Below this line is a set of entries; quote exactly the lines from the line that contains "ATOM 100 O O" to the line that contains "ATOM 104 C CA", both lines included.

[Start of Attachment]

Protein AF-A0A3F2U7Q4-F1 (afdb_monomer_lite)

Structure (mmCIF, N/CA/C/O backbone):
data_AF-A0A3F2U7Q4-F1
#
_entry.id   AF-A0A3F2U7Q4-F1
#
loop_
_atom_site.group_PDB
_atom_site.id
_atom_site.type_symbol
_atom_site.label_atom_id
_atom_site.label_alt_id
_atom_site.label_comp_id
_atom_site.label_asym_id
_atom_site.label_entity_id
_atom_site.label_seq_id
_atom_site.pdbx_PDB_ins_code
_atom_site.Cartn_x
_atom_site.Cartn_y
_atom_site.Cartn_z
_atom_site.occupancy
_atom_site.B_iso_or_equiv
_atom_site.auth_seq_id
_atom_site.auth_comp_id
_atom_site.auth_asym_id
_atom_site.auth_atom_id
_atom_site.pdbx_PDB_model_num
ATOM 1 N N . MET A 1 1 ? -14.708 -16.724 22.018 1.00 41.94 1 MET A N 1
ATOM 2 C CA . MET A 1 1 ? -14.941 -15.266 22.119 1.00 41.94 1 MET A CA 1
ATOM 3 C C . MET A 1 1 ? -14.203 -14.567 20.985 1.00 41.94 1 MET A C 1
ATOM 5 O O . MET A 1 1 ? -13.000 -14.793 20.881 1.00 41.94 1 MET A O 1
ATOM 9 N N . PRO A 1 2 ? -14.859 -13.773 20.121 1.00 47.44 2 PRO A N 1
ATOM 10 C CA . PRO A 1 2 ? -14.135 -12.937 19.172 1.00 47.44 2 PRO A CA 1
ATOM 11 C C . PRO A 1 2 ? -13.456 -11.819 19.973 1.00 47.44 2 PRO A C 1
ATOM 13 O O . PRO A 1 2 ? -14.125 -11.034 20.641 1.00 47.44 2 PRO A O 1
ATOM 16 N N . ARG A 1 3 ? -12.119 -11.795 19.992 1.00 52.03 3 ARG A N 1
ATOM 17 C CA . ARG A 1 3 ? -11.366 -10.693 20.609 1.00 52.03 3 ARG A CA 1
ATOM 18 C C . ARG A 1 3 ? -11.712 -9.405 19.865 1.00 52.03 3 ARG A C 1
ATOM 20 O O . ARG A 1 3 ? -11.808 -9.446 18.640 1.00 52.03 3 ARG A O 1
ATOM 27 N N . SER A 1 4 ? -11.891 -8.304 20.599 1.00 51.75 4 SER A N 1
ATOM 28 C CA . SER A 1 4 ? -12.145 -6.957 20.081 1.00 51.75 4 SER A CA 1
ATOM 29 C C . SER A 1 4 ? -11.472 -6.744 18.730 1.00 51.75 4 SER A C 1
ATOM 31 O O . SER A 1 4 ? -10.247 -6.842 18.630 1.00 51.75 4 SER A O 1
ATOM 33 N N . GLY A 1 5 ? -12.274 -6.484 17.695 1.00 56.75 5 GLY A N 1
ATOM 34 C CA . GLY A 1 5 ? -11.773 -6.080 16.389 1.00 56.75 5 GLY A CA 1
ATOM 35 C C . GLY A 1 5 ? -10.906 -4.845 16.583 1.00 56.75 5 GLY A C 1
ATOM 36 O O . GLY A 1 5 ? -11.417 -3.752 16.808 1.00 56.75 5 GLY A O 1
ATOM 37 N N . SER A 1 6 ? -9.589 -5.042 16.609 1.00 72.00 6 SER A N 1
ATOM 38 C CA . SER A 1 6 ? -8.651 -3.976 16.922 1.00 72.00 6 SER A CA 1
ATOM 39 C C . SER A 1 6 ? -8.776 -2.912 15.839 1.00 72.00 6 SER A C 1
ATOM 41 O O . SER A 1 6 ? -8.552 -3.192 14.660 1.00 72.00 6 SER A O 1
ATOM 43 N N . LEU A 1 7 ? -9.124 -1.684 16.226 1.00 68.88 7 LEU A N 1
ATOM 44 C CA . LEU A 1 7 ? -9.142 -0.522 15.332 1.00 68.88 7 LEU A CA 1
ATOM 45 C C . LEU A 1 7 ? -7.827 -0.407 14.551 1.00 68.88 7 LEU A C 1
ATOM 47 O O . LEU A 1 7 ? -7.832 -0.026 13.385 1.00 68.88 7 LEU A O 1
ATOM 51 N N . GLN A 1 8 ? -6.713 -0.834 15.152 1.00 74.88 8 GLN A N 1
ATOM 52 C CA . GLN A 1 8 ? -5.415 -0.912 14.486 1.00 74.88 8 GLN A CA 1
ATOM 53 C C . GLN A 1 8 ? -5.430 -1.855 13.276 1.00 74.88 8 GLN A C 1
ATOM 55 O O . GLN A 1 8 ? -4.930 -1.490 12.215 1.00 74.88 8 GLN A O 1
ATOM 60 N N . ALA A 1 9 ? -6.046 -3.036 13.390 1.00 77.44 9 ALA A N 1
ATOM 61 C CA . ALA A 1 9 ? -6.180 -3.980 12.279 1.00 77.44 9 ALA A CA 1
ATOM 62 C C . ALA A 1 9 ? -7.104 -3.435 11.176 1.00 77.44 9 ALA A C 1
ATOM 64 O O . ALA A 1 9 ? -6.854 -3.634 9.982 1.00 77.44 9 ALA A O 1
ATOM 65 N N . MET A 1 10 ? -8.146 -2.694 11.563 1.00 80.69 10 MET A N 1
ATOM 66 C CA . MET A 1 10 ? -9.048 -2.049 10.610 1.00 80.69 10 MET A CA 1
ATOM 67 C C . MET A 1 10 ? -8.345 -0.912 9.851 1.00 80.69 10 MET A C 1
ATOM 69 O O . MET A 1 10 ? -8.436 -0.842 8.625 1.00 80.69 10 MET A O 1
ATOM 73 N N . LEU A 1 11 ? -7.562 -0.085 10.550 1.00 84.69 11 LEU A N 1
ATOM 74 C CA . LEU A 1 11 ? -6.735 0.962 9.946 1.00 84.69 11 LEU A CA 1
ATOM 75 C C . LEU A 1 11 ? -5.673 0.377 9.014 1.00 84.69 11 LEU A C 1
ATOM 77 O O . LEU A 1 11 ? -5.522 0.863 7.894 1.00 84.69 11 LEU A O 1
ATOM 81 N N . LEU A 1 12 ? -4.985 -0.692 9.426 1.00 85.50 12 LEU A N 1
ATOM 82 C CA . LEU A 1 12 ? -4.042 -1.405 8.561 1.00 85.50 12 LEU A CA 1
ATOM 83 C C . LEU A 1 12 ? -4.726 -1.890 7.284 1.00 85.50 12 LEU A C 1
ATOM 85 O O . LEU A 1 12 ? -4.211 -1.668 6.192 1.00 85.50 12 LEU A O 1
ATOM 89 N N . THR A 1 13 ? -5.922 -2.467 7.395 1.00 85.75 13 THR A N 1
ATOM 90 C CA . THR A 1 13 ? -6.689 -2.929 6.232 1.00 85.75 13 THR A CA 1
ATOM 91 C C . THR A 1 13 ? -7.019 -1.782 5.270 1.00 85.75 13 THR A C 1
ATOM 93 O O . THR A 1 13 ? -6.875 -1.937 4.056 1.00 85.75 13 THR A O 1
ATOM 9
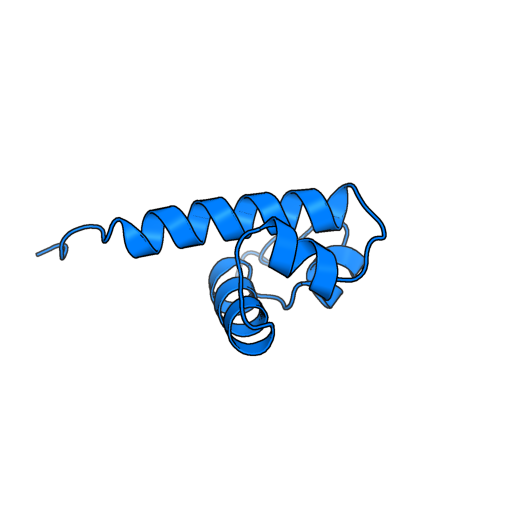6 N N . VAL A 1 14 ? -7.425 -0.617 5.787 1.00 88.50 14 VAL A N 1
ATOM 97 C CA . VAL A 1 14 ? -7.716 0.573 4.967 1.00 88.50 14 VAL A CA 1
ATOM 98 C C . VAL A 1 14 ? -6.453 1.103 4.282 1.00 88.50 14 VAL A C 1
ATOM 100 O O . VAL A 1 14 ? -6.476 1.367 3.078 1.00 88.50 14 VAL A O 1
ATOM 103 N N . ARG A 1 15 ? -5.336 1.208 5.013 1.00 89.38 15 ARG A N 1
ATOM 104 C CA . ARG A 1 15 ? -4.039 1.648 4.467 1.00 89.38 15 ARG A CA 1
ATOM 105 C C . ARG A 1 15 ? -3.545 0.715 3.363 1.00 89.38 15 ARG A C 1
ATOM 107 O O . ARG A 1 15 ? -3.173 1.169 2.285 1.00 89.38 15 ARG A O 1
ATOM 114 N N . LEU A 1 16 ? -3.621 -0.593 3.594 1.00 88.00 16 LEU A N 1
ATOM 115 C CA . LEU A 1 16 ? -3.238 -1.619 2.626 1.00 88.00 16 LEU A CA 1
ATOM 116 C C . LEU A 1 16 ? -4.095 -1.572 1.354 1.00 88.00 16 LEU A C 1
ATOM 118 O O . LEU A 1 16 ? -3.560 -1.700 0.254 1.00 88.00 16 LEU A O 1
ATOM 122 N N . ARG A 1 17 ? -5.406 -1.329 1.475 1.00 88.06 17 ARG A N 1
ATOM 123 C CA . ARG A 1 17 ? -6.289 -1.132 0.313 1.00 88.06 17 ARG A CA 1
ATOM 124 C C . ARG A 1 17 ? -5.926 0.116 -0.489 1.00 88.06 17 ARG A C 1
ATOM 126 O O . ARG A 1 17 ? -5.863 0.035 -1.711 1.00 88.06 17 ARG A O 1
ATOM 133 N N . ARG A 1 18 ? -5.645 1.243 0.173 1.00 88.75 18 ARG A N 1
ATOM 134 C CA . ARG A 1 18 ? -5.165 2.461 -0.505 1.00 88.75 18 ARG A CA 1
ATOM 135 C C . ARG A 1 18 ? -3.863 2.210 -1.261 1.00 88.75 18 ARG A C 1
ATOM 137 O O . ARG A 1 18 ? -3.775 2.557 -2.435 1.00 88.75 18 ARG A O 1
ATOM 144 N N . ALA A 1 19 ? -2.903 1.536 -0.630 1.00 90.75 19 ALA A N 1
ATOM 145 C CA . ALA A 1 19 ? -1.655 1.160 -1.283 1.00 90.75 19 ALA A CA 1
ATOM 146 C C . ALA A 1 19 ? -1.889 0.248 -2.500 1.00 90.75 19 ALA A C 1
ATOM 148 O O . ALA A 1 19 ? -1.272 0.443 -3.541 1.00 90.75 19 ALA A O 1
ATOM 149 N N . ALA A 1 20 ? -2.806 -0.721 -2.403 1.00 88.81 20 ALA A N 1
ATOM 150 C CA . ALA A 1 20 ? -3.155 -1.597 -3.520 1.00 88.81 20 ALA A CA 1
ATOM 151 C C . ALA A 1 20 ? -3.742 -0.818 -4.708 1.00 88.81 20 ALA A C 1
ATOM 153 O O . ALA A 1 20 ? -3.338 -1.056 -5.842 1.00 88.81 20 ALA A O 1
ATOM 154 N N . LEU A 1 21 ? -4.631 0.147 -4.457 1.00 89.00 21 LEU A N 1
ATOM 155 C CA . LEU A 1 21 ? -5.164 1.023 -5.506 1.00 89.00 21 LEU A CA 1
ATOM 156 C C . LEU A 1 21 ? -4.064 1.883 -6.140 1.00 89.00 21 LEU A C 1
ATOM 158 O O . LEU A 1 21 ? -3.988 1.961 -7.364 1.00 89.00 21 LEU A O 1
ATOM 162 N N . GLY A 1 22 ? -3.166 2.456 -5.333 1.00 87.50 22 GLY A N 1
ATOM 163 C CA . GLY A 1 22 ? -2.012 3.213 -5.830 1.00 87.50 22 GLY A CA 1
ATOM 164 C C . GLY A 1 22 ? -1.070 2.365 -6.690 1.00 87.50 22 GLY A C 1
ATOM 165 O O . GLY A 1 22 ? -0.613 2.818 -7.734 1.00 87.50 22 GLY A O 1
ATOM 166 N N . LEU A 1 23 ? -0.845 1.101 -6.315 1.00 88.00 23 LEU A N 1
ATOM 167 C CA . LEU A 1 23 ? -0.035 0.158 -7.096 1.00 88.00 23 LEU A CA 1
ATOM 168 C C . LEU A 1 23 ? -0.648 -0.185 -8.456 1.00 88.00 23 LEU A C 1
ATOM 170 O O . LEU A 1 23 ? 0.101 -0.515 -9.372 1.00 88.00 23 LEU A O 1
ATOM 174 N N . LEU A 1 24 ? -1.976 -0.155 -8.579 1.00 86.94 24 LEU A N 1
ATOM 175 C CA . LEU A 1 24 ? -2.677 -0.441 -9.833 1.00 86.94 24 LEU A CA 1
ATOM 176 C C . LEU A 1 24 ? -2.842 0.803 -10.703 1.00 86.94 24 LEU A C 1
ATOM 178 O O . LEU A 1 24 ? -2.778 0.706 -11.924 1.00 86.94 24 LEU A O 1
ATOM 182 N N . SER A 1 25 ? -3.045 1.962 -10.077 1.00 86.81 25 SER A N 1
ATOM 183 C CA . SER A 1 25 ? -3.312 3.216 -10.779 1.00 86.81 25 SER A CA 1
ATOM 184 C C . SER A 1 25 ? -2.051 4.016 -11.106 1.00 86.81 25 SER A C 1
ATOM 186 O O . SER A 1 25 ? -2.119 4.906 -11.949 1.00 86.81 25 SER A O 1
ATOM 188 N N . SER A 1 26 ? -0.918 3.732 -10.455 1.00 85.31 26 SER A N 1
ATOM 189 C CA . SER A 1 26 ? 0.337 4.457 -10.655 1.00 85.31 26 SER A CA 1
ATOM 190 C C . SER A 1 26 ? 1.526 3.535 -10.937 1.00 85.31 26 SER A C 1
ATOM 192 O O . SER A 1 26 ? 1.572 2.360 -10.567 1.00 85.31 26 SER A O 1
ATOM 194 N N . ARG A 1 27 ? 2.538 4.104 -11.598 1.00 84.81 27 ARG A N 1
ATOM 195 C CA . ARG A 1 27 ? 3.852 3.484 -11.824 1.00 84.81 27 ARG A CA 1
ATOM 196 C C . ARG A 1 27 ? 4.884 3.882 -10.769 1.00 84.81 27 ARG A C 1
ATOM 198 O O . ARG A 1 27 ? 6.021 3.411 -10.849 1.00 84.81 27 ARG A O 1
ATOM 205 N N . ASP A 1 28 ? 4.476 4.670 -9.775 1.00 90.19 28 ASP A N 1
ATOM 206 C CA . ASP A 1 28 ? 5.324 5.120 -8.673 1.00 90.19 28 ASP A CA 1
ATOM 207 C C . ASP A 1 28 ? 6.065 3.967 -7.985 1.00 90.19 28 ASP A C 1
ATOM 209 O O . ASP A 1 28 ? 5.599 2.815 -7.964 1.00 90.19 28 ASP A O 1
ATOM 213 N N . PRO A 1 29 ? 7.252 4.237 -7.419 1.00 90.94 29 PRO A N 1
ATOM 214 C CA . PRO A 1 29 ? 7.972 3.235 -6.662 1.00 90.94 29 PRO A CA 1
ATOM 215 C C . PRO A 1 29 ? 7.138 2.777 -5.461 1.00 90.94 29 PRO A C 1
ATOM 217 O O . PRO A 1 29 ? 6.471 3.562 -4.791 1.00 90.94 29 PRO A O 1
ATOM 220 N N . VAL A 1 30 ? 7.218 1.478 -5.155 1.00 89.00 30 VAL A N 1
ATOM 221 C CA . VAL A 1 30 ? 6.486 0.858 -4.034 1.00 89.00 30 VAL A CA 1
ATOM 222 C C . VAL A 1 30 ? 6.764 1.570 -2.707 1.00 89.00 30 VAL A C 1
ATOM 224 O O . VAL A 1 30 ? 5.885 1.628 -1.855 1.00 89.00 30 VAL A O 1
ATOM 227 N N . SER A 1 31 ? 7.966 2.132 -2.550 1.00 90.88 31 SER A N 1
ATOM 228 C CA . SER A 1 31 ? 8.333 2.948 -1.397 1.00 90.88 31 SER A CA 1
ATOM 229 C C . SER A 1 31 ? 7.461 4.188 -1.251 1.00 90.88 31 SER A C 1
ATOM 231 O O . SER A 1 31 ? 6.879 4.374 -0.189 1.00 90.88 31 SER A O 1
ATOM 233 N N . ALA A 1 32 ? 7.308 4.981 -2.312 1.00 91.81 32 ALA A N 1
ATOM 234 C CA . ALA A 1 32 ? 6.459 6.169 -2.299 1.00 91.81 32 ALA A CA 1
ATOM 235 C C . ALA A 1 32 ? 5.005 5.806 -1.968 1.00 91.81 32 ALA A C 1
ATOM 237 O O . ALA A 1 32 ? 4.414 6.396 -1.073 1.00 91.81 32 ALA A O 1
ATOM 238 N N . ILE A 1 33 ? 4.465 4.756 -2.594 1.00 91.00 33 ILE A N 1
ATOM 239 C CA . ILE A 1 33 ? 3.086 4.306 -2.339 1.00 91.00 33 ILE A CA 1
ATOM 240 C C . ILE A 1 33 ? 2.895 3.844 -0.884 1.00 91.00 33 ILE A C 1
ATOM 242 O O . ILE A 1 33 ? 1.842 4.075 -0.292 1.00 91.00 33 ILE A O 1
ATOM 246 N N . ALA A 1 34 ? 3.897 3.193 -0.289 1.00 90.75 34 ALA A N 1
ATOM 247 C CA . ALA A 1 34 ? 3.843 2.787 1.113 1.00 90.75 34 ALA A CA 1
ATOM 248 C C . ALA A 1 34 ? 3.845 4.000 2.058 1.00 90.75 34 ALA A C 1
ATOM 250 O O . ALA A 1 34 ? 3.048 4.031 2.998 1.00 90.75 34 ALA A O 1
ATOM 251 N N . TYR A 1 35 ? 4.685 5.005 1.784 1.00 90.50 35 TYR A N 1
ATOM 252 C CA . TYR A 1 35 ? 4.719 6.252 2.552 1.00 
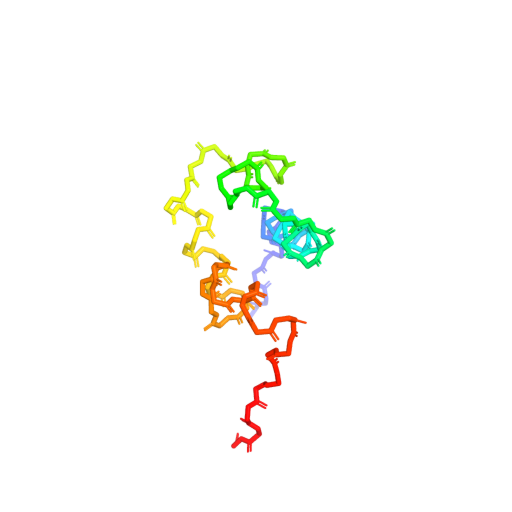90.50 35 TYR A CA 1
ATOM 253 C C . TYR A 1 35 ? 3.391 7.012 2.458 1.00 90.50 35 TYR A C 1
ATOM 255 O O . TYR A 1 35 ? 2.817 7.353 3.491 1.00 90.50 35 TYR A O 1
ATOM 263 N N . GLU A 1 36 ? 2.839 7.163 1.253 1.00 88.81 36 GLU A N 1
ATOM 264 C CA . GLU A 1 36 ? 1.527 7.786 1.013 1.00 88.81 36 GLU A CA 1
ATOM 265 C C . GLU A 1 36 ? 0.384 7.031 1.715 1.00 88.81 36 GLU A C 1
ATOM 267 O O . GLU A 1 36 ? -0.583 7.616 2.205 1.00 88.81 36 GLU A O 1
ATOM 272 N N . ALA A 1 37 ? 0.500 5.704 1.826 1.00 87.19 37 ALA A N 1
ATOM 273 C CA . ALA A 1 37 ? -0.439 4.873 2.575 1.00 87.19 37 ALA A CA 1
ATOM 274 C C . ALA A 1 37 ? -0.237 4.930 4.106 1.00 87.19 37 ALA A C 1
ATOM 276 O O . ALA A 1 37 ? -1.004 4.304 4.844 1.00 87.19 37 ALA A O 1
ATOM 277 N N . GLY A 1 38 ? 0.757 5.672 4.602 1.00 88.00 38 GLY A N 1
ATOM 278 C CA . GLY A 1 38 ? 1.026 5.875 6.026 1.00 88.00 38 GLY A CA 1
ATOM 279 C C . GLY A 1 38 ? 1.884 4.787 6.677 1.00 88.00 38 GLY A C 1
A
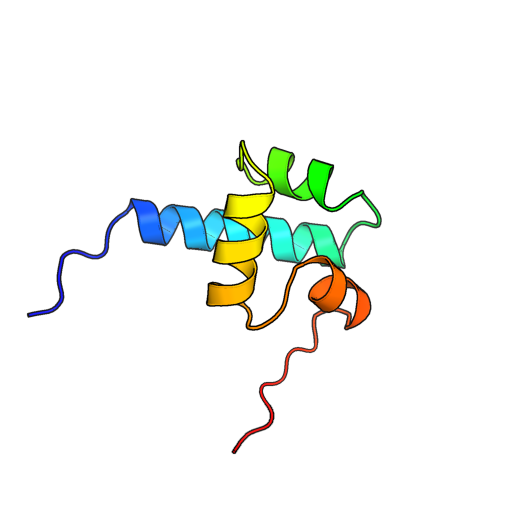TOM 280 O O . GLY A 1 38 ? 1.740 4.540 7.878 1.00 88.00 38 GLY A O 1
ATOM 281 N N . PHE A 1 39 ? 2.736 
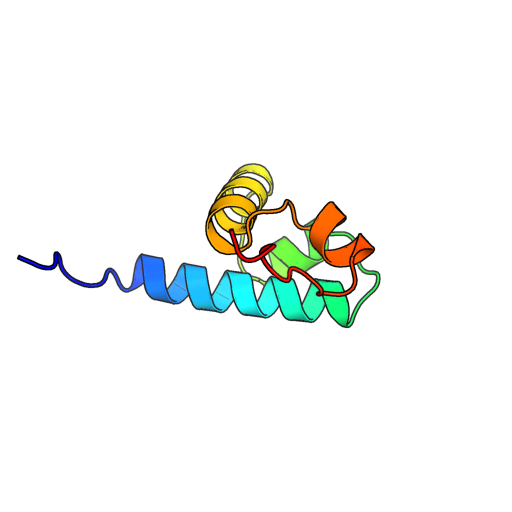4.102 5.909 1.00 88.00 39 PHE A N 1
ATOM 282 C CA . PHE A 1 39 ? 3.754 3.193 6.441 1.00 88.00 39 PHE A CA 1
ATOM 283 C C . PHE A 1 39 ? 5.088 3.927 6.595 1.00 88.00 39 PHE A C 1
ATOM 285 O O . PHE A 1 39 ? 5.592 4.505 5.639 1.00 88.00 39 PHE A O 1
ATOM 292 N N . GLY A 1 40 ? 5.670 3.876 7.796 1.00 85.75 40 GLY A N 1
ATOM 293 C CA . GLY A 1 40 ? 7.007 4.425 8.057 1.00 85.75 40 GLY A CA 1
ATOM 294 C C . GLY A 1 40 ? 8.149 3.481 7.670 1.00 85.75 40 GLY A C 1
ATOM 295 O O . GLY A 1 40 ? 9.281 3.928 7.527 1.00 85.75 40 GLY A O 1
ATOM 296 N N . ASP A 1 41 ? 7.849 2.190 7.485 1.00 89.44 41 ASP A N 1
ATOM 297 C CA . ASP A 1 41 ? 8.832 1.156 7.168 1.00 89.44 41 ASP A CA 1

[End of Attachment]

Answer space:
ATOM 100 O O . VAL A 1 14 ? -6.476 1.367 3.078 1.00 88.50 14 VAL A O 1
ATOM 103 N N . ARG A 1 15 ? -5.336 1.208 5.013 1.00 89.38 15 ARG A N 1
ATOM 104 C CA . ARG A 1 15 ? -4.039 1.648 4.467 1.00 89.38 15 ARG A CA 1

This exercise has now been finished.